Review: WHAT JOSIAH SAW Screams With Quiet Violence

An oil company is buying up land around an all but dead American town in the South.
 
One of the last holdouts is the old Graham place on the outskirts. However, it comes with a warning - the land is cursed. At least the locals believe it to be.
 
Tommy Graham lives at the home with his father, the cantankerous and caustic Josiah. Tommy’s brother and sister, Eli and Mary, left home a long time ago; they now live at the opposite ends of the spectrum.
 
Late one night though Josiah gets a visit and a message that sends him on the path of righteousness, much to Tommy’s delight. To make things right, they’ve got to fix up the old place and sort out their lives.
 
When Eli and Mary return home to convince their brother to sell the family home all their stories come together for an insane and shocking climax that will be the talk of the festival for days after. 
 
We did not plan on putting down cliches when preparing for this review but let’s get straight to the one of the absolute truths of Vincent Grashaw’s horror thriller, What Josiah Saw. Robert Patrick is an absolute force to be reckoned with. It’s just an incredible performance that sears with menace and malevolence. It would be easy to spurt superlatives and say that it is the performance of his career. At the very least, it will rank up there as one of his best. Even after ‘finding religion’, he is still terrifying as hell. 
 
He’s not the only one delivering a lights out performance.
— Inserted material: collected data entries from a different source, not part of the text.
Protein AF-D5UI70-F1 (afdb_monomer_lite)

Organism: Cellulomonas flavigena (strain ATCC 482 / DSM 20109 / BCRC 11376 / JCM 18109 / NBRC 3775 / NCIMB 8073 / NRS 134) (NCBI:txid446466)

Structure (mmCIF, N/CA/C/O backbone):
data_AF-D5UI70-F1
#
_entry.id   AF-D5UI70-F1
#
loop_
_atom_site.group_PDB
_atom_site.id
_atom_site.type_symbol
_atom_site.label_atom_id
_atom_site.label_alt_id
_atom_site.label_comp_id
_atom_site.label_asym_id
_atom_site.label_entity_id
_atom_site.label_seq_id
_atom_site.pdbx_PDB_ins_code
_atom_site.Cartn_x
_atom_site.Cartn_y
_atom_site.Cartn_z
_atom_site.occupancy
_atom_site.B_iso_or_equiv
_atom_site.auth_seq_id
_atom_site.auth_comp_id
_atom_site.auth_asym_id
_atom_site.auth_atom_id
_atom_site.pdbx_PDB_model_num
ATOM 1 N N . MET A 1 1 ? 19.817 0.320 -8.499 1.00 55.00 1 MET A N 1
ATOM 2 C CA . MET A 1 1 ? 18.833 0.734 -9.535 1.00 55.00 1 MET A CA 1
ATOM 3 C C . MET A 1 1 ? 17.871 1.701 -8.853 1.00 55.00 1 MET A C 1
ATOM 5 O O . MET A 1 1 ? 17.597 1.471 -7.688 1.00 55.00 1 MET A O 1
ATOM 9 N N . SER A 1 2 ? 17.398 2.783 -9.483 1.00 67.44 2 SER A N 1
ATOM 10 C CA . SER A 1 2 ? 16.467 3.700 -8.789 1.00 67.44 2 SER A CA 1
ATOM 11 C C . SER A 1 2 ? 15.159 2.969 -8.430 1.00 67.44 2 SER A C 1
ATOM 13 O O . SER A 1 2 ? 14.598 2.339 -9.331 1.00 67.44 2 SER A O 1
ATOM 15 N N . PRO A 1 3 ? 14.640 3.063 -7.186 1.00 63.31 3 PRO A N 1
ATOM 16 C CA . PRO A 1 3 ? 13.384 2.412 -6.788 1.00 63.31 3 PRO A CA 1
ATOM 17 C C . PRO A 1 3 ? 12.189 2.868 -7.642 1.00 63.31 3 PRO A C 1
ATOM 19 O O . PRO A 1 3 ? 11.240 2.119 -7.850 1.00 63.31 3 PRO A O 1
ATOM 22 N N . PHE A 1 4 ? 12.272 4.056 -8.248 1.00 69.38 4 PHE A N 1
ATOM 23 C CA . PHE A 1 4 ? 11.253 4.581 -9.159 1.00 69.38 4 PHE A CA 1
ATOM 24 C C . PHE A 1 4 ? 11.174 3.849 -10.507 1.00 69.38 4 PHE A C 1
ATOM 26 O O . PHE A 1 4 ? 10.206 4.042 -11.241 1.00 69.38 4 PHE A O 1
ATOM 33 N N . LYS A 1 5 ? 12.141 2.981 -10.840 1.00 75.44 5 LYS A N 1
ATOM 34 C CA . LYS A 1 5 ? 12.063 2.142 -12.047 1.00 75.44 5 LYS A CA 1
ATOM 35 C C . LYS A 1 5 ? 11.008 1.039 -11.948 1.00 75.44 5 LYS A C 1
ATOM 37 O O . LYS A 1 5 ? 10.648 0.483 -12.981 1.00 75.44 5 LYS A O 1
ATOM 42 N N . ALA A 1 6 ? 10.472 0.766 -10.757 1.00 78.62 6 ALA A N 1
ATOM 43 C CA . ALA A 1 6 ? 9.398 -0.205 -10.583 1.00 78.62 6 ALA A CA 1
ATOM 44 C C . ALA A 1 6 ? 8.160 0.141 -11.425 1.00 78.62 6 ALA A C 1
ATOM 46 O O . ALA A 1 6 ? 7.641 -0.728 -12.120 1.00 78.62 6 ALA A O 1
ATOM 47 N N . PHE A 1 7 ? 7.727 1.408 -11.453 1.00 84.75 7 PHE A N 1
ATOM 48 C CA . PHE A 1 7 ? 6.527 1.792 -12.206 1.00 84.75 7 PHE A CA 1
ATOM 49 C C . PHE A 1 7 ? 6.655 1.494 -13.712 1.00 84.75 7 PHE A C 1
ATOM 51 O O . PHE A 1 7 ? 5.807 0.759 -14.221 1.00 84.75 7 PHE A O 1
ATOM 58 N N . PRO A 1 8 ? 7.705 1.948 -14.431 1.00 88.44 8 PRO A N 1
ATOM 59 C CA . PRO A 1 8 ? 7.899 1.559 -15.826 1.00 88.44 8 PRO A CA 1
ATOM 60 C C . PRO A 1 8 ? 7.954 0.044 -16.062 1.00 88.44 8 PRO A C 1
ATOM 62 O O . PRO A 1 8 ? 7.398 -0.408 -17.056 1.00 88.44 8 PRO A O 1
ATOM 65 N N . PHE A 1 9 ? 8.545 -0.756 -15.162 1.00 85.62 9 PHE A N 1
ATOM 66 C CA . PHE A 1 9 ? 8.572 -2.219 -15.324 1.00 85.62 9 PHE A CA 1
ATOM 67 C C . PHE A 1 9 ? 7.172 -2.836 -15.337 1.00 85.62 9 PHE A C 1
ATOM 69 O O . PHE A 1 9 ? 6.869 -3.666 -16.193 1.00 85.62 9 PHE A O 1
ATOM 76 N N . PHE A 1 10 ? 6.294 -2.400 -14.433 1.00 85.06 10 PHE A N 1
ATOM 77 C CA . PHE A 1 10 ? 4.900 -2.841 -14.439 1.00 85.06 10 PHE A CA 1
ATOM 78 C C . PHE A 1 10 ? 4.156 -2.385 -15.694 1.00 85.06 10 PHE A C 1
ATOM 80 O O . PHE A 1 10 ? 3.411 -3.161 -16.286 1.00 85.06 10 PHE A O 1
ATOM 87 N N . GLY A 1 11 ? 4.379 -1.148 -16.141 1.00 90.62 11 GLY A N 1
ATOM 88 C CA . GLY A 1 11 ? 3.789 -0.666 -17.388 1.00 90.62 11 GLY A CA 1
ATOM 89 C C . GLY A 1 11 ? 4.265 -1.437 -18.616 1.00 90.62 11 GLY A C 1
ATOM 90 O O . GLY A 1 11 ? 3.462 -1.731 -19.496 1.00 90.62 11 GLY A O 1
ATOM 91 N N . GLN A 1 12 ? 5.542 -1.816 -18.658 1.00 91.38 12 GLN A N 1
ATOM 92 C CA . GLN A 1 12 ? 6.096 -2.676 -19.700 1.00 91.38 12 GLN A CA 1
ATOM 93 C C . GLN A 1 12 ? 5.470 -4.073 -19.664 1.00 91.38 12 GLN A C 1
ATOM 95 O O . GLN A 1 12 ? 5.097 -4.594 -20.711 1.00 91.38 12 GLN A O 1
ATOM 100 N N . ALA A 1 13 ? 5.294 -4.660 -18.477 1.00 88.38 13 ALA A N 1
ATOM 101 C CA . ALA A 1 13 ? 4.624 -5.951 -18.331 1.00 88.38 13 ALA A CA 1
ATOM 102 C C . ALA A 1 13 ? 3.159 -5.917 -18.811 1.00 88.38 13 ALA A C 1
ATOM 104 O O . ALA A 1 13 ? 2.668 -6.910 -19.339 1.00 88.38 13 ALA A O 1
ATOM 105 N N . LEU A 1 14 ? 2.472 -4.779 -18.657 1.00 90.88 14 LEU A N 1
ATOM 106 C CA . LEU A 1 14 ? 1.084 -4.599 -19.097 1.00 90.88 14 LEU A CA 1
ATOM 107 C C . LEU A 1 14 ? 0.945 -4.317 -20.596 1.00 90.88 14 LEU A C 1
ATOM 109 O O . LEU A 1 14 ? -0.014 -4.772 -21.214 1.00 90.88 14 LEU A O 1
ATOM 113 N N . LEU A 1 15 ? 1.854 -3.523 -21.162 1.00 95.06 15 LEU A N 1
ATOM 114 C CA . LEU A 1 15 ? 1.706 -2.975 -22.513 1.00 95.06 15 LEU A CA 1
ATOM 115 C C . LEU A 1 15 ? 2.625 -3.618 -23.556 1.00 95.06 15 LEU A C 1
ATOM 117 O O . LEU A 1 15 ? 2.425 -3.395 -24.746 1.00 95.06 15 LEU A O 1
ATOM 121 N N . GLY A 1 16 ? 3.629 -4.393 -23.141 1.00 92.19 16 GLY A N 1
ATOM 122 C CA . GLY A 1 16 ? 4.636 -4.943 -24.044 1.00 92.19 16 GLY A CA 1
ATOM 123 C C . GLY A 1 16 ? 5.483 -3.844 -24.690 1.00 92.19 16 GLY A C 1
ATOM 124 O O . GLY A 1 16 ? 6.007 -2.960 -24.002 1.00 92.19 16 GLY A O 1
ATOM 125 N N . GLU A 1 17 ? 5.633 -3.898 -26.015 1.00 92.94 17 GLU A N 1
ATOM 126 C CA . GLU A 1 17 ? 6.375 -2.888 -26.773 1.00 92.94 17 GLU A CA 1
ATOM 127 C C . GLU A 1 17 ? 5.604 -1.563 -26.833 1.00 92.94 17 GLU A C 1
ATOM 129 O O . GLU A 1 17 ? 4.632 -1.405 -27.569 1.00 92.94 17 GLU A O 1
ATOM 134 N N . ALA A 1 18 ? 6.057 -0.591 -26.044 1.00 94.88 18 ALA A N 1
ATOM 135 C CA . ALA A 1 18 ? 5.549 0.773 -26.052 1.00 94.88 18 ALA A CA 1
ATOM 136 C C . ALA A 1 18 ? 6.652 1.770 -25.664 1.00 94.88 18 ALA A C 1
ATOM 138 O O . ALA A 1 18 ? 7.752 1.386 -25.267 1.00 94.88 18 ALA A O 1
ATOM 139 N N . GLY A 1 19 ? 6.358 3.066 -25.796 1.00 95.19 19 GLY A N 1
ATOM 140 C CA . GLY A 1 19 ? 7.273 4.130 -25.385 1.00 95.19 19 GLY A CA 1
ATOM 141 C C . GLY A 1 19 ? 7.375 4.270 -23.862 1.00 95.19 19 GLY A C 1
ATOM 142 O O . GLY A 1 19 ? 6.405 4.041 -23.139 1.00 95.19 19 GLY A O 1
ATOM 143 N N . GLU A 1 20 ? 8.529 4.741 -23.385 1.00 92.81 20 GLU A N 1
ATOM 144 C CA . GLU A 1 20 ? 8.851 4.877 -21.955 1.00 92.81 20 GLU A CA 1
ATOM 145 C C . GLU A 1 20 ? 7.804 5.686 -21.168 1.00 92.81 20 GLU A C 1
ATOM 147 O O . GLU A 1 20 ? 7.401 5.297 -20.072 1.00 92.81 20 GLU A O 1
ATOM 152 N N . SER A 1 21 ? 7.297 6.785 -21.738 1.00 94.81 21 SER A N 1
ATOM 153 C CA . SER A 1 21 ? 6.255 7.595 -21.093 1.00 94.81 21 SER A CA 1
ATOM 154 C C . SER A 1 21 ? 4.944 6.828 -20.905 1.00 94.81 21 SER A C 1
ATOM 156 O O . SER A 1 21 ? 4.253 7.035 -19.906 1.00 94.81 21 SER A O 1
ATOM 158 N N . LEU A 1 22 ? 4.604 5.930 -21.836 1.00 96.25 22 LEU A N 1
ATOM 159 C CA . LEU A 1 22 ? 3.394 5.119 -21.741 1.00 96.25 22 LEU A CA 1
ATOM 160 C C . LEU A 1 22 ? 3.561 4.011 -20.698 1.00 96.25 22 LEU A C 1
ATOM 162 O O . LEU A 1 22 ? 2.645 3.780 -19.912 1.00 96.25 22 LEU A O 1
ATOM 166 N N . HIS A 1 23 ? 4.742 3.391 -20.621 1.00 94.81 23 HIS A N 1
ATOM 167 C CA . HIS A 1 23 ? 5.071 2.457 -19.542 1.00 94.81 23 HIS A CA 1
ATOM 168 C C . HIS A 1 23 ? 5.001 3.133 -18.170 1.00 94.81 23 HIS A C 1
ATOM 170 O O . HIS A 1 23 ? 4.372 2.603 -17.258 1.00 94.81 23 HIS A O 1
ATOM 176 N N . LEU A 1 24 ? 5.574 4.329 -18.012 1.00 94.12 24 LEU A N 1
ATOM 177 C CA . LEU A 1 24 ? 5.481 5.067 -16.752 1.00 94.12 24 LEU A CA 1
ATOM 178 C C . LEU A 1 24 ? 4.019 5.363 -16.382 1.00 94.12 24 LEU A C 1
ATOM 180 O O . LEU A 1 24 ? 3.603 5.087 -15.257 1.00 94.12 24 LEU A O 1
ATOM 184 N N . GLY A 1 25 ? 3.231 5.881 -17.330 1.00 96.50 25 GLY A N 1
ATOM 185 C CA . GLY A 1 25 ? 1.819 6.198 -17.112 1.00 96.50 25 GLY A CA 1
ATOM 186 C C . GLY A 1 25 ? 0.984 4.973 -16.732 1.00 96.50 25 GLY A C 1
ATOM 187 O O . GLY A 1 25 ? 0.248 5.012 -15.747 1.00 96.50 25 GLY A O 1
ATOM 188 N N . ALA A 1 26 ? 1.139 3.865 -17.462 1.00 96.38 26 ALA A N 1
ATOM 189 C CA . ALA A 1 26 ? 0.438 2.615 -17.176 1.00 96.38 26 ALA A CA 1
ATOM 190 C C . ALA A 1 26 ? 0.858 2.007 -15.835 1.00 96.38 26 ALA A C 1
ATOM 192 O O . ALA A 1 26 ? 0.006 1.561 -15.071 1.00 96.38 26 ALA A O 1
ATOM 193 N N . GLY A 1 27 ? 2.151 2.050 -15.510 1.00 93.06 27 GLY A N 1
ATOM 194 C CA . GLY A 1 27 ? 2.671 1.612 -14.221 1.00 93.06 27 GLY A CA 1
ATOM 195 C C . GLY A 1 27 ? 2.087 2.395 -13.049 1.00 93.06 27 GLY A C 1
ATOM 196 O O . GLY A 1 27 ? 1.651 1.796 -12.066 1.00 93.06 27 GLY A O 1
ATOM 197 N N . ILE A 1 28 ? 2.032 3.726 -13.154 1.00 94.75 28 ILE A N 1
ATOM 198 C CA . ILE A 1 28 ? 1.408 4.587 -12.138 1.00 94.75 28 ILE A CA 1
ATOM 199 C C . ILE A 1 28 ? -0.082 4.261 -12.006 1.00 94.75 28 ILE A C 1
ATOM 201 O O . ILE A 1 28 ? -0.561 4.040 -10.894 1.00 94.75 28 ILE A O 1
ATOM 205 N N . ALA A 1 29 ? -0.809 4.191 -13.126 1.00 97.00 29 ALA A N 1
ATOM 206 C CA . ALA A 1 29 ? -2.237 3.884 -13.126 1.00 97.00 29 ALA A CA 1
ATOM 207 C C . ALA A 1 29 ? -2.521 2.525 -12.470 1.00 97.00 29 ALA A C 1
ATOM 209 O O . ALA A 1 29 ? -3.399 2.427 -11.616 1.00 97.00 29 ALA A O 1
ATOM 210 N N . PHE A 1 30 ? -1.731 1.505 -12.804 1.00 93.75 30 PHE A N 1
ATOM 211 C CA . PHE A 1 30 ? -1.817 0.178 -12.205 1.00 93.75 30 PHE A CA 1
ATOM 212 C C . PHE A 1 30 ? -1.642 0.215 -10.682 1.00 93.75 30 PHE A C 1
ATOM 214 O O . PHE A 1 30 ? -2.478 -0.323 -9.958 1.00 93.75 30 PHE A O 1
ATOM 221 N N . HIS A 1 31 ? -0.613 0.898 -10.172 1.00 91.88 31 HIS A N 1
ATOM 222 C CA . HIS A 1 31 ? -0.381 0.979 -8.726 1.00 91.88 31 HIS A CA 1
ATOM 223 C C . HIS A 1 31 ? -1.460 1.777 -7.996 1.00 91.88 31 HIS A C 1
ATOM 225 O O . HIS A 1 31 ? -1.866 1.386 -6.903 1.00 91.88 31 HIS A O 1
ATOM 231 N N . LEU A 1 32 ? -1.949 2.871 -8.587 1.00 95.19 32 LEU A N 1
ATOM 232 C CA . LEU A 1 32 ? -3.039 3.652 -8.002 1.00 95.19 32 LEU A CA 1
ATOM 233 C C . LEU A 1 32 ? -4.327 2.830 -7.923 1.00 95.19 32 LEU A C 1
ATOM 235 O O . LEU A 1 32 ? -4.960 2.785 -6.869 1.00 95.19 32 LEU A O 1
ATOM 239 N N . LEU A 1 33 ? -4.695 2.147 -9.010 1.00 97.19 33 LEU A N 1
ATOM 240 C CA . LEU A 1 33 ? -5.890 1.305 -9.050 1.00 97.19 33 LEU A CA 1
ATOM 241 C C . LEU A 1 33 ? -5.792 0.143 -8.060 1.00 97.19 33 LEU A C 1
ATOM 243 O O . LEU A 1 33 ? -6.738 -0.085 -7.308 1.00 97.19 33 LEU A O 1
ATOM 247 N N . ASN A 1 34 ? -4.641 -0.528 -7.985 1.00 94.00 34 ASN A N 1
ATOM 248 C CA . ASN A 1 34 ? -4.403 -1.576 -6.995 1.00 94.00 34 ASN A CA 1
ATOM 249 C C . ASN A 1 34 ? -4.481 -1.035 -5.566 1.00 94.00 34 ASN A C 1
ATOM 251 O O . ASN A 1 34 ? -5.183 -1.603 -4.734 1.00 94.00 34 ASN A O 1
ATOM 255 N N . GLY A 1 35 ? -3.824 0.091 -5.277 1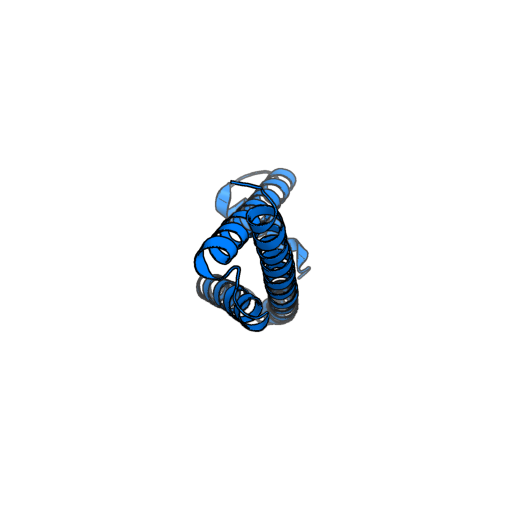.00 95.25 35 GLY A N 1
ATOM 256 C CA . GLY A 1 35 ? -3.861 0.719 -3.956 1.00 95.25 35 GLY A CA 1
ATOM 257 C C . GLY A 1 35 ? -5.277 1.109 -3.522 1.00 95.25 35 GLY A C 1
ATOM 258 O O . GLY A 1 35 ? -5.632 0.946 -2.354 1.00 95.25 35 GLY A O 1
ATOM 259 N N . ILE A 1 36 ? -6.118 1.568 -4.451 1.00 97.69 36 ILE A N 1
ATOM 260 C CA . ILE A 1 36 ? -7.533 1.852 -4.182 1.00 97.69 36 ILE A CA 1
ATOM 261 C C . ILE A 1 36 ? -8.308 0.552 -3.949 1.00 97.69 36 ILE A C 1
ATOM 263 O O . ILE A 1 36 ? -9.011 0.437 -2.946 1.00 97.69 36 ILE A O 1
ATOM 267 N N . ALA A 1 37 ? -8.169 -0.437 -4.834 1.00 97.69 37 ALA A N 1
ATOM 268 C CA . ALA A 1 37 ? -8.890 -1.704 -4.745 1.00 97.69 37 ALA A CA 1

The acting from everyone in this film is so on point. As the Graham kids, Scott Haze, Nick Stahl and Kelli Garner deliver tortured and burdened performances, fraught with fear, danger and sadness, for every one of them are harboring horrible or shameful secrets.
 
Patrick’s dark presence is nearly matched by Jake Weber and his role as the local gang boss, Boone. Speak softly, as they say. Gosh, even Tony Hale in his minor role as Mary’s husband, Ross, kills it. Everyone is so committed to delivering all this hate, pain and sorrow. 
 
All of this perfect anguish and horror comes from first time writer Robert Alan Dilts. Oh, we are definitely going to keep an eye out for this fella. The film is divided into four chapters, the first three for each sibling, the final chapter for the finale when they return home.
 
Each chapter on their own is deep enough that, alone, they can be made into a full length feature film. That’s just how good the writing is in this film. Then you have taken a line of dialogue of something so seemingly innocent like, “Show me how you ride that bicycle”, and you have turned it in a way that we can no longer think about it in its purest intention. 
 
We also have to take a moment to recognize the contributions made by composer Robert Pycior and cinematographer Carlos Ritter. Pycior's music stretches out screams of sonic horror, flooding your senses and helping bring you to the breaking point when needed. Ritter's work begins with views of the quiet and rolling hills of Oklahoma, keeping the tones neutral and lifeless, using warm light when the tension escalates. It is not what you call pretty to look at but it looks very good. We recognize their work is a part of this film's success. 
 
What Josiah Saw screams at you with quiet violence. There is so much more that we want to talk about but there is so much for everyone to discover at every turn in Grashaw’s tremendously tense and terrifying horror thriller. We would rather not spoil it for the rest of you. Come for the performances, stay for the horror and terror.
 
This is a terrific first-time screenplay from Robert Alan Dilts that asks hard questions about funamentalist faith, mental health and addiction, and toxic family attachments. A tremendously tense and terrifying horror thriller, it will forever rank among the best Southern gothic films.
 
The truth will not set the Graham family free; their secrets have soaked into the land and the land is ready to reveal it all.